Vivia só, n'um casinhoto ao cimo da villa. Elle mesmo fazia o caldo e cosia umas batatas; a brôa comprava-a de caminho em casa da sr.ª Candida, quando á noite recolhia d'enxada ao hombro, tristonho, indifferente, para alli uma coisa sem nada lhe importar. Passava pelas mulheres com uma completa indifferença de desconhecido. Era um simples cavador, mas chamavam-lhe carpinteiro porque o pae o tinha sido; já em garoto alcunhavam-no de Manél do carpinteiro; depois, com o tempo, por abreviatura, ficára com aquelle nome.
Á custa de muita avareza e muita miseria arranjou meia duzia de vintens, e tanto pediu, tantos empenhos metteu, que na camara lhe emprasaram um bocado de serra. Mas, como a pobresa é muita n'aquella região, o povo miseravel toma os maninhos como proprios. Ninguem lhes pode tocar, sob pena de revoltas e gritos do mulherio, dos sem eira nem beira, que por vezes teem percorrido a villa esbracejando, cabellos desgrenhados, lenços escarlates a agitarem-se como bandeiras de guerra.
Os invernos são rudes e os desgraçados vivem da serra como animaes inferiores. Queimam pelas noites bravas d'invernia os sargaços verdes, que enchem de fumo os casebres e nem ao menos se desfazem crepitando risos d'oiro. Vendem aos lavradores mólhos de fetos para comprarem o pão de cada dia e as ovelhas teem o seu magro pasto por essa serraria além, entre pedreiras e pinhaes.
Temendo um levantamento, os graves senhores da camara emprasaram ao Manuel carpinteiro uma courella de terreno inculto—aquillo que não prestava para os outros.
O povo todo explodiu n'uma sonora gargalhada:—que ia fazer aquelle maluco com um bocado de maninho tão secco?
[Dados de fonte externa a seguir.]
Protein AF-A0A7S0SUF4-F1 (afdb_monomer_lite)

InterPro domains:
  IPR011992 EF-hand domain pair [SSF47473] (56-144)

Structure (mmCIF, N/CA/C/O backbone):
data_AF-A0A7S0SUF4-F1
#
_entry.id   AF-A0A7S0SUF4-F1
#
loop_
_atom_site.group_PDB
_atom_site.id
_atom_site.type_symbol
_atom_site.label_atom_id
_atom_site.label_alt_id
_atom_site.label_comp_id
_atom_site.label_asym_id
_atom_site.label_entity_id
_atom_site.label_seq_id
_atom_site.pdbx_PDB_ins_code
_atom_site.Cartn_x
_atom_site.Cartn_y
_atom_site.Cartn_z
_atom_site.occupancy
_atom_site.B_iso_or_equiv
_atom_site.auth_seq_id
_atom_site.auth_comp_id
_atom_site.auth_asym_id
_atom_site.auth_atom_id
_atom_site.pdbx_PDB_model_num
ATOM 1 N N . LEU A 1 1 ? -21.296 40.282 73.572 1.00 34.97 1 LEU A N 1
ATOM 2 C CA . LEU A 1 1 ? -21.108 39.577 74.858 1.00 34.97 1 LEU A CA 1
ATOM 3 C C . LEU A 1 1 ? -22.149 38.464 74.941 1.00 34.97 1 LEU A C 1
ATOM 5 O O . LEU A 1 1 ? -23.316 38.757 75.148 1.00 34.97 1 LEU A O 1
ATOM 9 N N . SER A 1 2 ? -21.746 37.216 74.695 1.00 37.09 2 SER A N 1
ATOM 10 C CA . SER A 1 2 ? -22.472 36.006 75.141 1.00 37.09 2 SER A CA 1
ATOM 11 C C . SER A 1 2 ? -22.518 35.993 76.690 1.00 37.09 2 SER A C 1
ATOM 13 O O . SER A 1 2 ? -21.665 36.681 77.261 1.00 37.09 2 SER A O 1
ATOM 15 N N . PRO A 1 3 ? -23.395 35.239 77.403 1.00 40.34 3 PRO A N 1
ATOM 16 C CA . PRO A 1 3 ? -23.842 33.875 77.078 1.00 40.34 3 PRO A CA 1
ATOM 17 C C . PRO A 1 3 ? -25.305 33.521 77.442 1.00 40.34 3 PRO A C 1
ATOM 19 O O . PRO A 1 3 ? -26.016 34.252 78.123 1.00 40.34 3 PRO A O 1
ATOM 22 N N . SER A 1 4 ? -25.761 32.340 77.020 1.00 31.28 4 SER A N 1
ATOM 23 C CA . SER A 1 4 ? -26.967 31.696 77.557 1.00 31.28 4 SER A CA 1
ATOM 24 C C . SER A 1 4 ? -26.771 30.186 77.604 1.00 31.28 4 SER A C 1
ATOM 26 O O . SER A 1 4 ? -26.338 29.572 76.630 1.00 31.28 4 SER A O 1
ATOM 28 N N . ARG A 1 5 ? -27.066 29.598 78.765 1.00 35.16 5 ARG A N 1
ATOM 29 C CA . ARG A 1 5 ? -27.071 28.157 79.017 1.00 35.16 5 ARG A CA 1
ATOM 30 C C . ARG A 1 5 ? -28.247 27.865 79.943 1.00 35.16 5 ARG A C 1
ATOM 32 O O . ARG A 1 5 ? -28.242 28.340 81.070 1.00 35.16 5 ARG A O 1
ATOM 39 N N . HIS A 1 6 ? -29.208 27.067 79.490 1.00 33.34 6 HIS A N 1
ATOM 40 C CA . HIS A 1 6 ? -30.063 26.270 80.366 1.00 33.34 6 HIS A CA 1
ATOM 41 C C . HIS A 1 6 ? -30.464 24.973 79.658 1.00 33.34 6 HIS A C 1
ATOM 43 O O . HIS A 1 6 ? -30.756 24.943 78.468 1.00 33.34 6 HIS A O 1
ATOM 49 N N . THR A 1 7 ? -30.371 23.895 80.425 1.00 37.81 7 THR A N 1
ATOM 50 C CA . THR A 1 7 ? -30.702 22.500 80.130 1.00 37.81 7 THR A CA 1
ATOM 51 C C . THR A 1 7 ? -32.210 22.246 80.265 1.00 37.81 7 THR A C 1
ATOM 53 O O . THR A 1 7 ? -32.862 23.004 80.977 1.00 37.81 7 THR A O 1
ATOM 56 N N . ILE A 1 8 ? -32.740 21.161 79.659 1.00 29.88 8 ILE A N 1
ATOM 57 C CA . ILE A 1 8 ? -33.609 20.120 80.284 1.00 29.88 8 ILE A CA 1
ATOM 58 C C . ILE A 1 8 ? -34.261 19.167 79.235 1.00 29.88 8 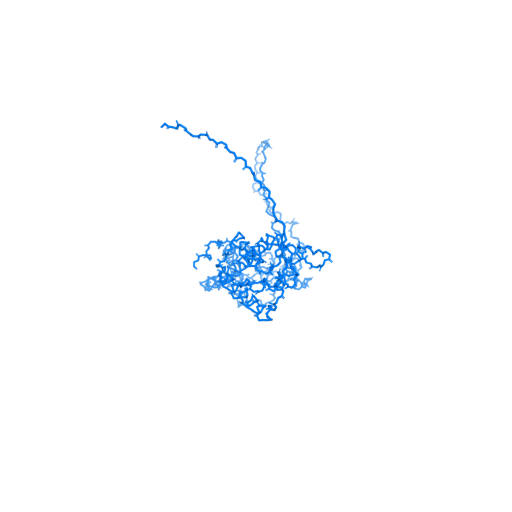ILE A C 1
ATOM 60 O O . ILE A 1 8 ? -34.976 19.608 78.347 1.00 29.88 8 ILE A O 1
ATOM 64 N N . LYS A 1 9 ? -33.989 17.860 79.438 1.00 31.56 9 LYS A N 1
ATOM 65 C CA . LYS A 1 9 ? -34.764 16.588 79.303 1.00 31.56 9 LYS A CA 1
ATOM 66 C C . LYS A 1 9 ? -35.592 16.196 78.049 1.00 31.56 9 LYS A C 1
ATOM 68 O O . LYS A 1 9 ? -36.482 16.906 77.606 1.00 31.56 9 LYS A O 1
ATOM 73 N N . SER A 1 10 ? -35.365 14.939 77.633 1.00 33.62 10 SER A N 1
ATOM 74 C CA . SER A 1 10 ? -36.145 14.041 76.746 1.00 33.62 10 SER A CA 1
ATOM 75 C C . SER A 1 10 ? -37.542 13.679 77.298 1.00 33.62 10 SER A C 1
ATOM 77 O O . SER A 1 10 ? -37.729 13.825 78.512 1.00 33.62 10 SER A O 1
ATOM 79 N N . PRO A 1 11 ? -38.496 13.147 76.482 1.00 40.50 11 PRO A N 1
ATOM 80 C CA . PRO A 1 11 ? -38.733 11.678 76.456 1.00 40.50 11 PRO A CA 1
ATOM 81 C C . PRO A 1 11 ? -39.425 11.034 75.194 1.00 40.50 11 PRO A C 1
ATOM 83 O O . PRO A 1 11 ? -40.177 11.678 74.477 1.00 40.50 11 PRO A O 1
ATOM 86 N N . THR A 1 12 ? -39.145 9.728 74.993 1.00 34.69 12 THR A N 1
ATOM 87 C CA . THR A 1 12 ? -39.979 8.534 74.613 1.00 34.69 12 THR A CA 1
ATOM 88 C C . THR A 1 12 ? -40.991 8.443 73.436 1.00 34.69 12 THR A C 1
ATOM 90 O O . THR A 1 12 ? -41.970 9.174 73.397 1.00 34.69 12 THR A O 1
ATOM 93 N N . ASN A 1 13 ? -40.802 7.366 72.634 1.00 35.50 13 ASN A N 1
ATOM 94 C CA . ASN A 1 13 ? -41.730 6.346 72.062 1.00 35.50 13 ASN A CA 1
ATOM 95 C C . ASN A 1 13 ? -43.178 6.687 71.666 1.00 35.50 13 ASN A C 1
ATOM 97 O O . ASN A 1 13 ? -43.952 6.986 72.566 1.00 35.50 13 ASN A O 1
ATOM 101 N N . ILE A 1 14 ? -43.574 6.339 70.421 1.00 33.44 14 ILE A N 1
ATOM 102 C CA . ILE A 1 14 ? -44.848 5.651 70.077 1.00 33.44 14 ILE A CA 1
ATOM 103 C C . ILE A 1 14 ? -44.652 4.757 68.826 1.00 33.44 14 ILE A C 1
ATOM 105 O O . ILE A 1 14 ? -44.223 5.236 67.778 1.00 33.44 14 ILE A O 1
ATOM 109 N N . GLU A 1 15 ? -44.988 3.470 68.956 1.00 32.50 15 GLU A N 1
ATOM 110 C CA . GLU A 1 15 ? -45.188 2.481 67.883 1.00 32.50 15 GLU A CA 1
ATOM 111 C C . GLU A 1 15 ? -46.639 2.484 67.351 1.00 32.50 15 GLU A C 1
ATOM 113 O O . GLU A 1 15 ? -47.569 2.785 68.093 1.00 32.50 15 GLU A O 1
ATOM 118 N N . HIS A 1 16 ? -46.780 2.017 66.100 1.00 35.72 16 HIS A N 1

Por mais que se matasse nunca lhe daria senão uma reles terra centeeira...
O Manuel arreliou-se fortemente com esses ditos e, cabeçudo como um verdadeiro beirão, arranjou uma cabanita, no meio da belga e alli vivia como um selvagem.
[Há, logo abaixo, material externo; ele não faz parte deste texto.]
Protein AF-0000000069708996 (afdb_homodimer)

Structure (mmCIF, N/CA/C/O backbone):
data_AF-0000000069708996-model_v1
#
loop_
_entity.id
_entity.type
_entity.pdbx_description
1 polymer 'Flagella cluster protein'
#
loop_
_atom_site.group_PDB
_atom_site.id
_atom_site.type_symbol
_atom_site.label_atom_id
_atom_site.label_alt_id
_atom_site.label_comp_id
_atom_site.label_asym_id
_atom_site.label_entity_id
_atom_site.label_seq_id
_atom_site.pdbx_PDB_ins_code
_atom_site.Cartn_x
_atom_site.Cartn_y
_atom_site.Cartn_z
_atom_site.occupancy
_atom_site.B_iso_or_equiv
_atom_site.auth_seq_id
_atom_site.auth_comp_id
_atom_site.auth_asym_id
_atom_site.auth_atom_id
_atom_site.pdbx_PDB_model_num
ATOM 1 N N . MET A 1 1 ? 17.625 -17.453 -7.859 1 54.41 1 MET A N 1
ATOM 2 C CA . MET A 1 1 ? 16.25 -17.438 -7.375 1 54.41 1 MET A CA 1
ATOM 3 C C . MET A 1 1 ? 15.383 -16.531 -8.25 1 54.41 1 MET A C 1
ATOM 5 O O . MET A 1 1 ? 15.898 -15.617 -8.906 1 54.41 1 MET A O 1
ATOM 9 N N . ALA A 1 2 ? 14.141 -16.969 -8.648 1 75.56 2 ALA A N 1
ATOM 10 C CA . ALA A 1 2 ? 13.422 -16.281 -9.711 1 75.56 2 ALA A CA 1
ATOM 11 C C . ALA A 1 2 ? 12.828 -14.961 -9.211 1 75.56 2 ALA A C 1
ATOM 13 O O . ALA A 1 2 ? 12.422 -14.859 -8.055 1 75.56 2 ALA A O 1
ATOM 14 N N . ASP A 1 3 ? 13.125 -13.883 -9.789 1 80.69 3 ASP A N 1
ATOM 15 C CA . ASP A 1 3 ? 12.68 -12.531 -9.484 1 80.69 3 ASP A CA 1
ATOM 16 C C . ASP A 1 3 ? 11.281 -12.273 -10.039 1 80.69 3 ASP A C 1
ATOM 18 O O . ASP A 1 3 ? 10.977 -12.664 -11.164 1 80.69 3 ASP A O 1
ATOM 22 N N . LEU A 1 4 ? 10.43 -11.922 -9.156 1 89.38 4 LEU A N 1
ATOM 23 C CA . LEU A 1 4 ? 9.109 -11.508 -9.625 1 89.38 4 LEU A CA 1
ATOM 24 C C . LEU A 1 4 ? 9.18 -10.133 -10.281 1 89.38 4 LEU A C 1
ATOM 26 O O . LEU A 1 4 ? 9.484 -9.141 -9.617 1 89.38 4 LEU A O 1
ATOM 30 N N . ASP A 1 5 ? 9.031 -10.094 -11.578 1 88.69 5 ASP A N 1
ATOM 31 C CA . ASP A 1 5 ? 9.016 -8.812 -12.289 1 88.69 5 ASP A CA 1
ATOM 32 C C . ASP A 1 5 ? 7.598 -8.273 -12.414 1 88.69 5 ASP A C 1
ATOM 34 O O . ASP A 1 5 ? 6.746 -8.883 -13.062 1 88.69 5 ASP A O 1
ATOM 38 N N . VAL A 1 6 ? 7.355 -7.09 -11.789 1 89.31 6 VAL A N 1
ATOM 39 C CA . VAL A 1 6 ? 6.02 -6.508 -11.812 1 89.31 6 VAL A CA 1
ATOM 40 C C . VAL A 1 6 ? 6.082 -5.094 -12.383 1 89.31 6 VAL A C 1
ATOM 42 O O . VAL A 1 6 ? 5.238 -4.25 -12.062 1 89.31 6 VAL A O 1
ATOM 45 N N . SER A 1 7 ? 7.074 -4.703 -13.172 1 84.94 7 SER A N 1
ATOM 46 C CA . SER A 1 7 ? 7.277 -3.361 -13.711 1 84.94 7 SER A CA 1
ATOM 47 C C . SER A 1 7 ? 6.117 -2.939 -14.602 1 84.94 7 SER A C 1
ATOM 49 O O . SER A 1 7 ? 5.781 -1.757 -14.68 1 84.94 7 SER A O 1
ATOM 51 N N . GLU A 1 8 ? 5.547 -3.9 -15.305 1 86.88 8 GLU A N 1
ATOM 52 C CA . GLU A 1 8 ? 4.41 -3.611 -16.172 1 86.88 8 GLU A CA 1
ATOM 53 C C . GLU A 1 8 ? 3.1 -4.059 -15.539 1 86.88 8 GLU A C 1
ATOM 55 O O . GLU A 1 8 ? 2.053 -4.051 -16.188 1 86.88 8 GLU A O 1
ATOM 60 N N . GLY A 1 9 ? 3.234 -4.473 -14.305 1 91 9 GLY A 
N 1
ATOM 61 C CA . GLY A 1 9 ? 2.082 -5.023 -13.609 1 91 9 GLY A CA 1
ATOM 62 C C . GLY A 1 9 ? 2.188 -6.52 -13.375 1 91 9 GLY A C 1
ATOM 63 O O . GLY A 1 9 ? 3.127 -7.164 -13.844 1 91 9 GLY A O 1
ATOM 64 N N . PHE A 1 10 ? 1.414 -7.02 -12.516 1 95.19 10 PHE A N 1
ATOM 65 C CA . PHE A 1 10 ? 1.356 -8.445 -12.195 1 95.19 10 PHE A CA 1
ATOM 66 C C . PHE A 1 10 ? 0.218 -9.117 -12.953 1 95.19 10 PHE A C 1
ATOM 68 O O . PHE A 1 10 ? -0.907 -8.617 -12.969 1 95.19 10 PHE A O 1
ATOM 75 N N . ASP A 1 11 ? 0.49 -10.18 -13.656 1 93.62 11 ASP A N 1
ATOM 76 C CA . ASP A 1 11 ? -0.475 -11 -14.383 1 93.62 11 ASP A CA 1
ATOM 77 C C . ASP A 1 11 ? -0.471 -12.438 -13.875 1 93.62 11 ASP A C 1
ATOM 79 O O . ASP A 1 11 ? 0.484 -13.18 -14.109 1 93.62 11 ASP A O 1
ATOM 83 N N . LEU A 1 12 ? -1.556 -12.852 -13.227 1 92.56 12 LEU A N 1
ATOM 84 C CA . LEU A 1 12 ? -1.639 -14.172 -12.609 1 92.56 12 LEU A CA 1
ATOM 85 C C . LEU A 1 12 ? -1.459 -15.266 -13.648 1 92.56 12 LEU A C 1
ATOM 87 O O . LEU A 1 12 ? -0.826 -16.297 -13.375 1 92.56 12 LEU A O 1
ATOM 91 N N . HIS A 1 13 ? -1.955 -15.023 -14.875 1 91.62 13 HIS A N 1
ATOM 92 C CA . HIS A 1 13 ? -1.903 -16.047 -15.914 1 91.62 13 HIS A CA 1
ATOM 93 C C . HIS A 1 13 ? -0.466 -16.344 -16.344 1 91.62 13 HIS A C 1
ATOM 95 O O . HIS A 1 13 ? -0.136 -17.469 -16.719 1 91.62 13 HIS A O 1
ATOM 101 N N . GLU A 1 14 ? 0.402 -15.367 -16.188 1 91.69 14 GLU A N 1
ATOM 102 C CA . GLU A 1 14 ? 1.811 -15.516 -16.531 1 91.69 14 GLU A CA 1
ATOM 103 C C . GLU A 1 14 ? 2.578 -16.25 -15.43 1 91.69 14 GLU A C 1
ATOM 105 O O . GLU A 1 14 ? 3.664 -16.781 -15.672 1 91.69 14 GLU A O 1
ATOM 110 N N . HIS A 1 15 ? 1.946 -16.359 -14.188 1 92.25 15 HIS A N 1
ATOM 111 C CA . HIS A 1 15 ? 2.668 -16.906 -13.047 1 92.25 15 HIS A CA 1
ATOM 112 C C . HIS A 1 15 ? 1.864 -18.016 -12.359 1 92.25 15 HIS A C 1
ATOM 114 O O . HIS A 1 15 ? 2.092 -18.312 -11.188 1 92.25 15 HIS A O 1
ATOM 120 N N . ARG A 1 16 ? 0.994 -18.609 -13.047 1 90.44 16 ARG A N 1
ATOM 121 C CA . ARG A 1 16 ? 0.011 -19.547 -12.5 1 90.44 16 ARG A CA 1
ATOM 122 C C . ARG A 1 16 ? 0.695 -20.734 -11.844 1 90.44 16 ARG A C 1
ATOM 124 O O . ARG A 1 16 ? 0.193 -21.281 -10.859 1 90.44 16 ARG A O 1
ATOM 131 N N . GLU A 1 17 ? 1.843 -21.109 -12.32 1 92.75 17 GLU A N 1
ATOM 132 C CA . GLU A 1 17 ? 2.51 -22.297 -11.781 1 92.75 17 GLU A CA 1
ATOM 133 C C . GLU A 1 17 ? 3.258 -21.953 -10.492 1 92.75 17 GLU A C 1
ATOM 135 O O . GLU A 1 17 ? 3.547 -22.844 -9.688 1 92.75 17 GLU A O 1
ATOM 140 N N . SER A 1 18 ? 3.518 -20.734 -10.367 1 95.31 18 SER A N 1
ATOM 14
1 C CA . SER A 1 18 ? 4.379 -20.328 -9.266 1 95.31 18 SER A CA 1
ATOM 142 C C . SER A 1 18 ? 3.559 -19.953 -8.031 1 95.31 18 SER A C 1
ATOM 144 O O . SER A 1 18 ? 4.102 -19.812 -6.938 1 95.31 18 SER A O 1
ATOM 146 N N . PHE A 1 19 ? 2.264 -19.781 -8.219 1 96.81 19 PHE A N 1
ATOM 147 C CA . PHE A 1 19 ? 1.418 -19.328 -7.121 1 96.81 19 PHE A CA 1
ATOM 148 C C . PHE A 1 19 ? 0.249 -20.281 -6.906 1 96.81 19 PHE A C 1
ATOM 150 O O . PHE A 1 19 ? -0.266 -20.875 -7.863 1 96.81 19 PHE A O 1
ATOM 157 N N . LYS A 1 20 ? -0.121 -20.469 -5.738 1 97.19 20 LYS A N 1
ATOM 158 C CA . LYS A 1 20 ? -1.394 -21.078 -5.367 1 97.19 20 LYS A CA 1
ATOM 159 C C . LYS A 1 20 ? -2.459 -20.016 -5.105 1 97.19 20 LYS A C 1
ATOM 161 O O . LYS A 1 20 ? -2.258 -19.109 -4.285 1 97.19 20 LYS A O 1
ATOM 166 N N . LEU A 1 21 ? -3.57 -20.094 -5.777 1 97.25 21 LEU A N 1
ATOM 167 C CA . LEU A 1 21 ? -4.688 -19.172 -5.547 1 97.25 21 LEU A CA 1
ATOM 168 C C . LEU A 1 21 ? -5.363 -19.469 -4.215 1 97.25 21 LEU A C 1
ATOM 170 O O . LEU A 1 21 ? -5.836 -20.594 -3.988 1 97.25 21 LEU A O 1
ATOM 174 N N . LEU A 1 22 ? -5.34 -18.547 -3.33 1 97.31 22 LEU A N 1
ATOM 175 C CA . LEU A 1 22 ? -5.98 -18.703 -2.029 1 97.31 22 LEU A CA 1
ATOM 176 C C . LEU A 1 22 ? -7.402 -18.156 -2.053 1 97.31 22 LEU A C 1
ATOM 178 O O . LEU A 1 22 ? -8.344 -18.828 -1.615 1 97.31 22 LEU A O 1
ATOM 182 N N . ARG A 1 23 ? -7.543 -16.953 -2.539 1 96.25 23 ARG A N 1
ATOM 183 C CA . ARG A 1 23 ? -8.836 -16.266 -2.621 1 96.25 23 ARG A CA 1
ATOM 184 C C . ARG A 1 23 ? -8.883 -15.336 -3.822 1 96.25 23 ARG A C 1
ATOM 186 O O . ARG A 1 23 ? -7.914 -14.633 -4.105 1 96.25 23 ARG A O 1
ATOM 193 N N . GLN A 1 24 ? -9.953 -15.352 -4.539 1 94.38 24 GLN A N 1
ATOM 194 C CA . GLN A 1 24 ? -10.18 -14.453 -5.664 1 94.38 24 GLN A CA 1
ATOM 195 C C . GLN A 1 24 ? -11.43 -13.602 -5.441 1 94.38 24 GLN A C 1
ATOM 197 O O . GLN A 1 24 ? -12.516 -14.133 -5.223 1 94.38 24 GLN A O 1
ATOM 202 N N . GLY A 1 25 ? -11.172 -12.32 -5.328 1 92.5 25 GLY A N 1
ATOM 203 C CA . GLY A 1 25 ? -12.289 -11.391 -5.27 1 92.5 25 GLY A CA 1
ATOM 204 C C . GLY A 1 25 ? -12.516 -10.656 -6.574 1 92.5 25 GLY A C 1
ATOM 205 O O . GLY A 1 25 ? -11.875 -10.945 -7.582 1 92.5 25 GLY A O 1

Trabalhava desde que o sol vinha, irrompente, até que se escondia nos poentes gloriosos dos dias longos do estio. No inverno apanhava a pé firme as chuvas, a neve, o vento e o frio. Era um labutar sem descanço, e ella, a ingrata, pagava-lhe com umas anemicas paveias de centeio, que ondeavam pallidamente, mostrando a terra branca de seixos como dentes descarnados de rapariga tysica. Elle mesmo assim a adorava, a essa belguita que ia fazendo com o seu trabalho, regando com o suor do seu rosto. Em metade plantou um bacello, mas a uva não amadurava; deu-lhe um vinho palhete muito leve, muito agradavel, mas para vender era uma desgraça—nenhum negociante lhe pegava. E no emtanto elle amava-a como se fosse uma mulher formosa, sempre prompta a pagar-lhe em sorrisos os cuidados de que a rodeava.
O que lhe falta é só agua,—dizia elle sombriamente—o mais é uma terra nova, boa de lei. E continuava a revolve-la com a ansia de quem procura thesouros. Vinham homens entendidos, os védores, ensinar o bom sitio para fazer os poços, mas tinha que os entulhar logo, quasi desanimado. Agua, onde é que ella apparecia alli?! Só a tal profundidade, que era absurdo pensar n'isso.
E o povo a rir, a rir perdidamente do desgraçado!..
Picado por esses risos, foi hypothecar a belga e metteu jornaleiros a cavar, até darem com o sangue da terra. Pedras e só pedras é que appareciam, depois, rocha viva, que foi preciso despedaçar a tiro. E elle chorava, o pobre homem!